*Prompt*.
Only the lines below starting at the one that contains "ATOM 51 C CA" and ending at the one that contains "ATOM 116 C CA" are to be reproduced, exactly and with both ends kept.

*Task inputs*.

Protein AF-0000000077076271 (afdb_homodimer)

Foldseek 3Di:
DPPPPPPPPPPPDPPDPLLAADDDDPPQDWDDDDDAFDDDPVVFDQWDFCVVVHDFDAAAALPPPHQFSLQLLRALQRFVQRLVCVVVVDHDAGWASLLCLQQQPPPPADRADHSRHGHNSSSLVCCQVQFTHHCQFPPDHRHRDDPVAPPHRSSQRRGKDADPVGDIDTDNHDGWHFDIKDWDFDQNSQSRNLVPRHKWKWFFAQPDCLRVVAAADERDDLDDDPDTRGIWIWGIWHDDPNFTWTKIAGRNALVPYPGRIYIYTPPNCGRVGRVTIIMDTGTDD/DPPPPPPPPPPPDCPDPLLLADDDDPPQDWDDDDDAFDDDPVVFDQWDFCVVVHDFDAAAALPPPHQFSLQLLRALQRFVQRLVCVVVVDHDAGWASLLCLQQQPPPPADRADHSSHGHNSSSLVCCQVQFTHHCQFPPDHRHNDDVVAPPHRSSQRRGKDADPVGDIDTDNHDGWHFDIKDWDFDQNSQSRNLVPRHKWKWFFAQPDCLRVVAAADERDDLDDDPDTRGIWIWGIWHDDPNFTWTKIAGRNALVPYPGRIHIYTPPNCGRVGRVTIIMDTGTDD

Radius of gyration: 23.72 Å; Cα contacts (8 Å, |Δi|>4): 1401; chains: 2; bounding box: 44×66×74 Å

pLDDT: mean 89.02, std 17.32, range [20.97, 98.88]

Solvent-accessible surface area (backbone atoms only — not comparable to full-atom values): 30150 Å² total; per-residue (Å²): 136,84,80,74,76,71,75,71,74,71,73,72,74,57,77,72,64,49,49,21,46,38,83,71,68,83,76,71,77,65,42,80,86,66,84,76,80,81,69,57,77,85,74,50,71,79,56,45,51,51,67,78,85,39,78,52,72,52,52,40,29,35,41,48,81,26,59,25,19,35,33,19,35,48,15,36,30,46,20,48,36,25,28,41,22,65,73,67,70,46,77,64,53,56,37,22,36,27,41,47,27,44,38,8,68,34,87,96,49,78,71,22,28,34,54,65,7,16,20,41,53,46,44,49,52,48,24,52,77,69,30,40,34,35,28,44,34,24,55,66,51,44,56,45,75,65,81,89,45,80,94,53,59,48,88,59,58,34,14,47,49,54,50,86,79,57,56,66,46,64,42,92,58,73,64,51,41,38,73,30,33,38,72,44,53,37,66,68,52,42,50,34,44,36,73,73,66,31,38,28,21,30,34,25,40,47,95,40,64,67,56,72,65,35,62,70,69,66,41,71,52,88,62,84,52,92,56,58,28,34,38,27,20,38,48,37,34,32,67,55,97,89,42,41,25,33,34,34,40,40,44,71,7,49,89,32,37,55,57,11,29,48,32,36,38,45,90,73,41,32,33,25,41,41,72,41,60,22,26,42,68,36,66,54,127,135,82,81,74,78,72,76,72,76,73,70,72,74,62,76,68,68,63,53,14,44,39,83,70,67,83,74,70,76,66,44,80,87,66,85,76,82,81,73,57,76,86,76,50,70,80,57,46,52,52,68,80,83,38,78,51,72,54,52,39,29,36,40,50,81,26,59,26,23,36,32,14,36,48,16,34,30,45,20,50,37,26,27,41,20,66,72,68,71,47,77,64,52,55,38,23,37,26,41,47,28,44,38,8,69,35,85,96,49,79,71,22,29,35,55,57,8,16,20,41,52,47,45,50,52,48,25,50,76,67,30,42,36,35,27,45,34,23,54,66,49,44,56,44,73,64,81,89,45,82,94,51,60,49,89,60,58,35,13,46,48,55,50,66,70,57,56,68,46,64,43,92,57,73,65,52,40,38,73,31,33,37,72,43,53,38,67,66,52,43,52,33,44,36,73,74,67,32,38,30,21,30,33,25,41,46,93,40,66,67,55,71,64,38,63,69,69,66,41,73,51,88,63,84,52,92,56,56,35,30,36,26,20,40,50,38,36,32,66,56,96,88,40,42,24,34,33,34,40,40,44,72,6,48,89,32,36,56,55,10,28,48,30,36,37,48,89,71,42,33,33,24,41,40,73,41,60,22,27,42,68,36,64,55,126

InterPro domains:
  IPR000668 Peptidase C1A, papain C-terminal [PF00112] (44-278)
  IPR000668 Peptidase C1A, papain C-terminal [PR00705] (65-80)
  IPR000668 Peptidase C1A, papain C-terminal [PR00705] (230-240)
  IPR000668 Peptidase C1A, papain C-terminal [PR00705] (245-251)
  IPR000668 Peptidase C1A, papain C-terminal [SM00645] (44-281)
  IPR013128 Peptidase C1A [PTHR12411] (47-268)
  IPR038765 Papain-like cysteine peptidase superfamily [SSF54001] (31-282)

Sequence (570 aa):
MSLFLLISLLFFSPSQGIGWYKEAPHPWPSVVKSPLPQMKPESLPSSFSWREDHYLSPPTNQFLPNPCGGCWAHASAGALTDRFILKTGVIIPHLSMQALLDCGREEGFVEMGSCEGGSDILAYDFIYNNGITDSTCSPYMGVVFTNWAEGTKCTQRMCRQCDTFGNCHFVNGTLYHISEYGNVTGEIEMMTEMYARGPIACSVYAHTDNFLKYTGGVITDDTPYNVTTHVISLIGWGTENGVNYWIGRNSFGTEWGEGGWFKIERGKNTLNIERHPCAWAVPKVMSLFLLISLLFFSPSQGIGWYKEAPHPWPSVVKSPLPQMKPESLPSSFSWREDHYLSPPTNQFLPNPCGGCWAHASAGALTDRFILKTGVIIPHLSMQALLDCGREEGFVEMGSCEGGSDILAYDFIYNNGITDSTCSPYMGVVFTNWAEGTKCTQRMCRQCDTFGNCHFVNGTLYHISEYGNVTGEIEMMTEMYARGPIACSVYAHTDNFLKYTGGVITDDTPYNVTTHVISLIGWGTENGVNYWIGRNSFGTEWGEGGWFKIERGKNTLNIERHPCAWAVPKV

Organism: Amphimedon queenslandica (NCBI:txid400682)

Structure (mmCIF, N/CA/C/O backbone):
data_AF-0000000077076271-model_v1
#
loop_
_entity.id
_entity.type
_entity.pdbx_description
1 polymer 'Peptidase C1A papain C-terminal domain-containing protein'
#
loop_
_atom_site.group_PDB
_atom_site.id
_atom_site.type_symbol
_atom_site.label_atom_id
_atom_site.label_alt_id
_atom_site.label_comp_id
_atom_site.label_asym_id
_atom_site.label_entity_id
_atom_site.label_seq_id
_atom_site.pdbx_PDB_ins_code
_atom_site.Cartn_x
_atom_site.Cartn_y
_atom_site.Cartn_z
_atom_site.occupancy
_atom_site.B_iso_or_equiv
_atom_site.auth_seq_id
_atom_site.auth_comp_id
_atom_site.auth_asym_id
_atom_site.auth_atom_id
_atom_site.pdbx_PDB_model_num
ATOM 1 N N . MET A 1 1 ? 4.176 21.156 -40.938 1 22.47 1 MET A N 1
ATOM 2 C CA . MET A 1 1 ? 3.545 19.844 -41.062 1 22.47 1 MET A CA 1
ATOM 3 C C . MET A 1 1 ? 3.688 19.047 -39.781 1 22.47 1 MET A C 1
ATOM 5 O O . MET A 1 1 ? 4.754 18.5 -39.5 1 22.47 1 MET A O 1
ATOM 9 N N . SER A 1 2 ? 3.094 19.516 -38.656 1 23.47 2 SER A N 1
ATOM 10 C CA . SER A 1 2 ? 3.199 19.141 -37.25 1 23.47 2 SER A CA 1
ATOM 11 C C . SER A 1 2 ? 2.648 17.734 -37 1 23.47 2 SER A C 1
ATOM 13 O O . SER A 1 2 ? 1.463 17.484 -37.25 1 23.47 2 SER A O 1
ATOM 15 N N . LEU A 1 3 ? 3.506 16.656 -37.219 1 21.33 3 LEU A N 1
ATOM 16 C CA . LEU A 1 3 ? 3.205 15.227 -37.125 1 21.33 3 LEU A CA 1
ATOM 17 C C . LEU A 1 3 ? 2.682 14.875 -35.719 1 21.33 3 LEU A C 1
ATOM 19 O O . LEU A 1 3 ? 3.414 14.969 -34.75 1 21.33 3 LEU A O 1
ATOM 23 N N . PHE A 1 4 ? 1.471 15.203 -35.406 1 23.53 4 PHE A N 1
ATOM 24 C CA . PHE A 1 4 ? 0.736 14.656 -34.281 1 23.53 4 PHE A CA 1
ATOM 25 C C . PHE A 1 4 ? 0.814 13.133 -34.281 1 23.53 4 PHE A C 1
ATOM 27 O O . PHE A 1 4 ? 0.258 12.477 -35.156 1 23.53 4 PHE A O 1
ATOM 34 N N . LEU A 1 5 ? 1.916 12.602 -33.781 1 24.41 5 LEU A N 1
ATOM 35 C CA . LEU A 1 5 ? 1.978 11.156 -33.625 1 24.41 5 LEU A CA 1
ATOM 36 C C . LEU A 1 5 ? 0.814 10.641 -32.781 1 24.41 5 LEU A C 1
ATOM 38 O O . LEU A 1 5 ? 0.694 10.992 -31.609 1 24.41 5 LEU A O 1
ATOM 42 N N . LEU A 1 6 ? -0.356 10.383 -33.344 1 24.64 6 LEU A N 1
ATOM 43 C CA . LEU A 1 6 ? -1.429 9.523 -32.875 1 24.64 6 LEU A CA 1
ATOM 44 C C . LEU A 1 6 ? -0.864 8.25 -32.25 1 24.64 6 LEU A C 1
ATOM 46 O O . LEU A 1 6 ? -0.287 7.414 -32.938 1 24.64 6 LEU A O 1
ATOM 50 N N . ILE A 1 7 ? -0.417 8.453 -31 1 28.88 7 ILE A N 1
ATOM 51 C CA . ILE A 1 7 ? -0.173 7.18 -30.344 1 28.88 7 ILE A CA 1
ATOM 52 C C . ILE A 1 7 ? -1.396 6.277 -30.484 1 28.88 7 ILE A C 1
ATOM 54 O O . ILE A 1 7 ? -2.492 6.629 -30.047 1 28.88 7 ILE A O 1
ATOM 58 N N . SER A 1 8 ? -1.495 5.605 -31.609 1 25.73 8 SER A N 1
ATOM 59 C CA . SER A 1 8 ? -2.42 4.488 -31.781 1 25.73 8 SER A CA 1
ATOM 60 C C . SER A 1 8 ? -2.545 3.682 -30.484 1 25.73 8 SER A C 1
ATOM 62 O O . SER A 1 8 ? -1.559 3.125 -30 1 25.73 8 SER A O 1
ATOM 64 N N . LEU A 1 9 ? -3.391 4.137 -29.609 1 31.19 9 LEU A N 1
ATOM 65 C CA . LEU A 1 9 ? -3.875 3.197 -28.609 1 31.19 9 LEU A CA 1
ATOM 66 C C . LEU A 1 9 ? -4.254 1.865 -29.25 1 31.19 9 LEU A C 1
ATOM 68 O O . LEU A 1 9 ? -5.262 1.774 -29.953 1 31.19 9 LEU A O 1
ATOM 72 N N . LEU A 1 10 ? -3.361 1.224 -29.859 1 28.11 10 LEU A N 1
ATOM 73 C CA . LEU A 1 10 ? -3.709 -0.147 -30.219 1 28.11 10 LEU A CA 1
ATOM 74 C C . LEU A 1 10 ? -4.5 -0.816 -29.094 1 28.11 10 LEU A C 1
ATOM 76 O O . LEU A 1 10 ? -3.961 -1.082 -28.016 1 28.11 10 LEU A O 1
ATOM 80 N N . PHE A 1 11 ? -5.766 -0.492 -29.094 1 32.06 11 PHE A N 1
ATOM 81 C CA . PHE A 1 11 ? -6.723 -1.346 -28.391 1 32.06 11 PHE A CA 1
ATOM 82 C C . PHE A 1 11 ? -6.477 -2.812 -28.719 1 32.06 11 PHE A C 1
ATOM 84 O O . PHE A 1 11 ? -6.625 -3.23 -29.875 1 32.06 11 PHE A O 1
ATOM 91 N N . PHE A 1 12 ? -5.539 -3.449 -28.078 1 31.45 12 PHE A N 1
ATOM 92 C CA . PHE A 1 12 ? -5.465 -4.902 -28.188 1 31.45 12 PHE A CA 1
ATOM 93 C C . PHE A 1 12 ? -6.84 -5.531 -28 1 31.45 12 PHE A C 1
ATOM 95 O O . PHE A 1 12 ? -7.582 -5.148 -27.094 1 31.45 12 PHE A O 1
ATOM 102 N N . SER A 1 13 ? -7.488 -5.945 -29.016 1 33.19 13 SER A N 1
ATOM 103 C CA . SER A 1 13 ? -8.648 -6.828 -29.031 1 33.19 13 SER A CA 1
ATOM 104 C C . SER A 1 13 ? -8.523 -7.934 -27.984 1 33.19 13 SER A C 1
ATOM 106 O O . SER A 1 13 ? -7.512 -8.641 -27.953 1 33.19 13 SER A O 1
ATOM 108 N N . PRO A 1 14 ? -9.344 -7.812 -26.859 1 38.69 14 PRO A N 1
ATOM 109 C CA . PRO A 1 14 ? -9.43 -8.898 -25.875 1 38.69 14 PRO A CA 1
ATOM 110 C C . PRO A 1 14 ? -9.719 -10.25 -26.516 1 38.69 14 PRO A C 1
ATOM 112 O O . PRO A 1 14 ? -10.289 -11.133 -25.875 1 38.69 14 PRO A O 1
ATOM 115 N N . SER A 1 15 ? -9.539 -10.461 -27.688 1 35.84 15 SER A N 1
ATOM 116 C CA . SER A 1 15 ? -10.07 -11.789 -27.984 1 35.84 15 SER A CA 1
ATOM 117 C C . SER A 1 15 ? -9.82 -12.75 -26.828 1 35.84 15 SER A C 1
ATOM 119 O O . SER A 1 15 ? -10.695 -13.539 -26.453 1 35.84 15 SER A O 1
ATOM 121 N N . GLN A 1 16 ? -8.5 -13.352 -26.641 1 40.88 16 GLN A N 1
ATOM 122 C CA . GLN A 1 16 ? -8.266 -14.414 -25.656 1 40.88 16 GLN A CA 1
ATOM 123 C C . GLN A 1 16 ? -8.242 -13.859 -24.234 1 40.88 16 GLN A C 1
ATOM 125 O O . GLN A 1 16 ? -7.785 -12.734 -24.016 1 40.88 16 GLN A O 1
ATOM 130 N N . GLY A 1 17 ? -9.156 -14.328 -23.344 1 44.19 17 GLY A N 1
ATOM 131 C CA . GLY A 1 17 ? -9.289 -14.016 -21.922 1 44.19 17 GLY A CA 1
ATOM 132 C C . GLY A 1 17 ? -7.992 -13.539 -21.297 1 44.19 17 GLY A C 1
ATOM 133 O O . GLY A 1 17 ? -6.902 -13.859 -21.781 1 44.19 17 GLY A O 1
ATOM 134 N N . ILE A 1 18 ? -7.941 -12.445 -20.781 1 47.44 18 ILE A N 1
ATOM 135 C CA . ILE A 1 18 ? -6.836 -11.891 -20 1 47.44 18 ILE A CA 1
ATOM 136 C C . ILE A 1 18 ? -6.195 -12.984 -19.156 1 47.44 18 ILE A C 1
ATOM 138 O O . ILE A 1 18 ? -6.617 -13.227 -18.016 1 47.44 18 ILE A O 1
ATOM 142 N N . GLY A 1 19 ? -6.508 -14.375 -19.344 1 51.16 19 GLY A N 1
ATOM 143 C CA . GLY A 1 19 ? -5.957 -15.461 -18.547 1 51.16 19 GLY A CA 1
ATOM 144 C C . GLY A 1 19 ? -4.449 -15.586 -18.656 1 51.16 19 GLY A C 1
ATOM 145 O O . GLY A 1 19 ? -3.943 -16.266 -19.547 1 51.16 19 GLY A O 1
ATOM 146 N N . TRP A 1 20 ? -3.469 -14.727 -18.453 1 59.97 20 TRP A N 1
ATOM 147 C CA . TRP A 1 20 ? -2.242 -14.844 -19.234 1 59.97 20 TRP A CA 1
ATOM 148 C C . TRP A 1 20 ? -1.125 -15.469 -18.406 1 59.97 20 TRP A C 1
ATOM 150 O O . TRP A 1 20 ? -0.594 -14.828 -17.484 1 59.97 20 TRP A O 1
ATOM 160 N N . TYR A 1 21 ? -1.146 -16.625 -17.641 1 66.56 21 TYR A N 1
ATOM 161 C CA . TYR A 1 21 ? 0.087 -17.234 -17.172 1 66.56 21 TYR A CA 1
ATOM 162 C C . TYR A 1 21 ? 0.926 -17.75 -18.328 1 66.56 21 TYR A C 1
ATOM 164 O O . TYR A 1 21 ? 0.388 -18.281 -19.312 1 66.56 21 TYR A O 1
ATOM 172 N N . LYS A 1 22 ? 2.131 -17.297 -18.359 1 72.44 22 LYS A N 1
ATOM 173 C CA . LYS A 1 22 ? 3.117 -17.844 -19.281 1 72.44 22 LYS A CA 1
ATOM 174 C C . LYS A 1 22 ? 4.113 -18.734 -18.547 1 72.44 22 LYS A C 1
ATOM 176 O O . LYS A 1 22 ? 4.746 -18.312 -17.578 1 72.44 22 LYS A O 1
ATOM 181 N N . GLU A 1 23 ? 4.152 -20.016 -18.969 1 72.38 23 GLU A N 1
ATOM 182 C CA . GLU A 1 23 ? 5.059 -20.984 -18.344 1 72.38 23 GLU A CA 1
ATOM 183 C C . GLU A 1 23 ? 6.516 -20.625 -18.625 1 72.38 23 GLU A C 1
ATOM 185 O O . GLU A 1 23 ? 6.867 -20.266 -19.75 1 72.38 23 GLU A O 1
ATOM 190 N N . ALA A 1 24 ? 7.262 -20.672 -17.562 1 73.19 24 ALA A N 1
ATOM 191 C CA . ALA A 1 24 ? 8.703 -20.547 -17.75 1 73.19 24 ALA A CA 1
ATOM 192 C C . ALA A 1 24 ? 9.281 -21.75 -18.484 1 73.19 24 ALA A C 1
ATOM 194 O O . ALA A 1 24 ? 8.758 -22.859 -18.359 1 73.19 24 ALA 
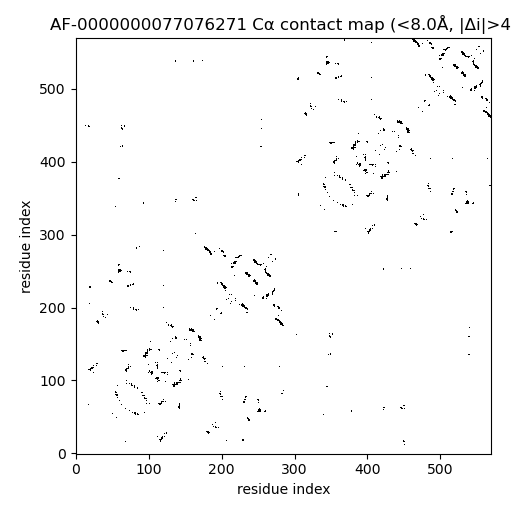A O 1
ATOM 195 N N . PRO A 1 25 ? 10.312 -21.453 -19.328 1 74.5 25 PRO A N 1
ATOM 196 C CA . PRO A 1 25 ? 10.984 -22.594 -19.938 1 74.5 25 PRO A CA 1
ATOM 197 C C . PRO A 1 25 ? 11.594 -23.547 -18.906 1 74.5 25 PRO A C 1
ATOM 199 O O . PRO A 1 2
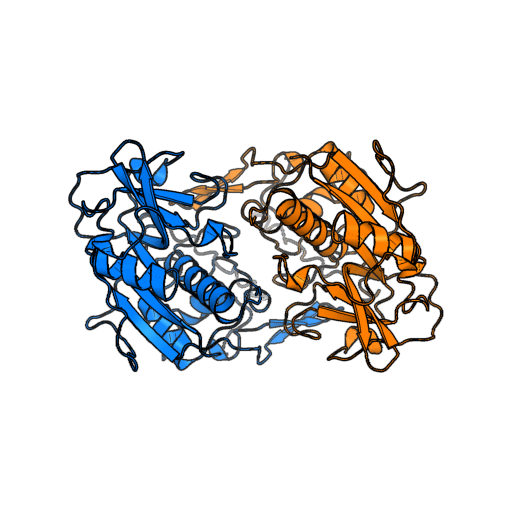5 ? 12.047 -23.094 -17.844 1 74.5 25 PRO A O 1
ATOM 202 N N . HIS A 1 26 ? 11.555 -24.891 -19.219 1 78.62 26 HIS A N 1
ATOM 203 C CA . HIS A 1 26 ? 12.164 -25.875 -18.359 1 78.62 26 HIS A CA 1
ATOM 204 C C . HIS A 1 26 ? 13.633 -26.094 -18.703 1 78.62 26 HIS A C 1
ATOM 206 O O . HIS A 1 26 ? 14.016 -26.031 -19.875 1 78.62 26 HIS A O 1
ATOM 212 N N . PRO A 1 27 ? 14.43 -26.375 -17.75 1 84 27 PRO A N 1
ATOM 213 C CA . PRO A 1 27 ? 14.07 -26.422 -16.328 1 84 27 PRO A CA 1
ATOM 214 C C . PRO A 1 27 ? 13.859 -25.031 -15.734 1 84 27 PRO A C 1
ATOM 216 O O . PRO A 1 27 ? 14.492 -24.062 -16.188 1 84 27 PRO A O 1
ATOM 219 N N . TRP A 1 28 ? 13.039 -25.016 -14.75 1 88.69 28 TRP A N 1
ATOM 220 C CA . TRP A 1 28 ? 12.812 -23.734 -14.07 1 88.69 28 TRP A CA 1
ATOM 221 C C . TRP A 1 28 ? 14.078 -23.25 -13.367 1 88.69 28 TRP A C 1
ATOM 223 O O . TRP A 1 28 ? 14.789 -24.047 -12.75 1 88.69 28 TRP A O 1
ATOM 233 N N . PRO A 1 29 ? 14.391 -22 -13.531 1 92.44 29 PRO A N 1
ATOM 234 C CA . PRO A 1 29 ? 15.562 -21.484 -12.82 1 92.44 29 PRO A CA 1
ATOM 235 C C . PRO A 1 29 ? 15.398 -21.531 -11.305 1 92.44 29 PRO A C 1
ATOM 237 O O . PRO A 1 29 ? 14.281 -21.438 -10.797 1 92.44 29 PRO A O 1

*Written answer*.
ATOM 51 C CA . ILE A 1 7 ? -0.173 7.18 -30.344 1 28.88 7 ILE A CA 1
ATOM 52 C C . ILE A 1 7 ? -1.396 6.277 -30.484 1 28.88 7 ILE A C 1
ATOM 54 O O . ILE A 1 7 ? -2.492 6.629 -30.047 1 28.88 7 ILE A O 1
ATOM 58 N N . SER A 1 8 ? -1.495 5.605 -31.609 1 25.73 8 SER A N 1
ATOM 59 C CA . SER A 1 8 ? -2.42 4.488 -31.781 1 25.73 8 SER A CA 1
ATOM 60 C C . SER A 1 8 ? -2.545 3.682 -30.484 1 25.73 8 SER A C 1
ATOM 62 O O . SER A 1 8 ? -1.559 3.125 -30 1 25.73 8 SER A O 1
ATOM 64 N N . LEU A 1 9 ? -3.391 4.137 -29.609 1 31.19 9 LEU A N 1
ATOM 65 C CA . LEU A 1 9 ? -3.875 3.197 -28.609 1 31.19 9 LEU A CA 1
ATOM 66 C C . LEU A 1 9 ? -4.254 1.865 -29.25 1 31.19 9 LEU A C 1
ATOM 68 O O . LEU A 1 9 ? -5.262 1.774 -29.953 1 31.19 9 LEU A O 1
ATOM 72 N N . LEU A 1 10 ? -3.361 1.224 -29.859 1 28.11 10 LEU A N 1
ATOM 73 C CA . LEU A 1 10 ? -3.709 -0.147 -30.219 1 28.11 10 LEU A CA 1
ATOM 74 C C . LEU A 1 10 ? -4.5 -0.816 -29.094 1 28.11 10 LEU A C 1
ATOM 76 O O . LEU A 1 10 ? -3.961 -1.082 -28.016 1 28.11 10 LEU A O 1
ATOM 80 N N . PHE A 1 11 ? -5.766 -0.492 -29.094 1 32.06 11 PHE A N 1
ATOM 81 C CA . PHE A 1 11 ? -6.723 -1.346 -28.391 1 32.06 11 PHE A CA 1
ATOM 82 C C . PHE A 1 11 ? -6.477 -2.812 -28.719 1 32.06 11 PHE A C 1
ATOM 84 O O . PHE A 1 11 ? -6.625 -3.23 -29.875 1 32.06 11 PHE A O 1
ATOM 91 N N . PHE A 1 12 ? -5.539 -3.449 -28.078 1 31.45 12 PHE A N 1
ATOM 92 C CA . PHE A 1 12 ? -5.465 -4.902 -28.188 1 31.45 12 PHE A CA 1
ATOM 93 C C . PHE A 1 12 ? -6.84 -5.531 -28 1 31.45 12 PHE A C 1
ATOM 95 O O . PHE A 1 12 ? -7.582 -5.148 -27.094 1 31.45 12 PHE A O 1
ATOM 102 N N . SER A 1 13 ? -7.488 -5.945 -29.016 1 33.19 13 SER A N 1
ATOM 103 C CA . SER A 1 13 ? -8.648 -6.828 -29.031 1 33.19 13 SER A CA 1
ATOM 104 C C . SER A 1 13 ? -8.523 -7.934 -27.984 1 33.19 13 SER A C 1
ATOM 106 O O . SER A 1 13 ? -7.512 -8.641 -27.953 1 33.19 13 SER A O 1
ATOM 108 N N . PRO A 1 14 ? -9.344 -7.812 -26.859 1 38.69 14 PRO A N 1
ATOM 109 C CA . PRO A 1 14 ? -9.43 -8.898 -25.875 1 38.69 14 PRO A CA 1
ATOM 110 C C . PRO A 1 14 ? -9.719 -10.25 -26.516 1 38.69 14 PRO A C 1
ATOM 112 O O . PRO A 1 14 ? -10.289 -11.133 -25.875 1 38.69 14 PRO A O 1
ATOM 115 N N . SER A 1 15 ? -9.539 -10.461 -27.688 1 35.84 15 SER A N 1
ATOM 116 C CA . SER A 1 15 ? -10.07 -11.789 -27.984 1 35.84 15 SER A CA 1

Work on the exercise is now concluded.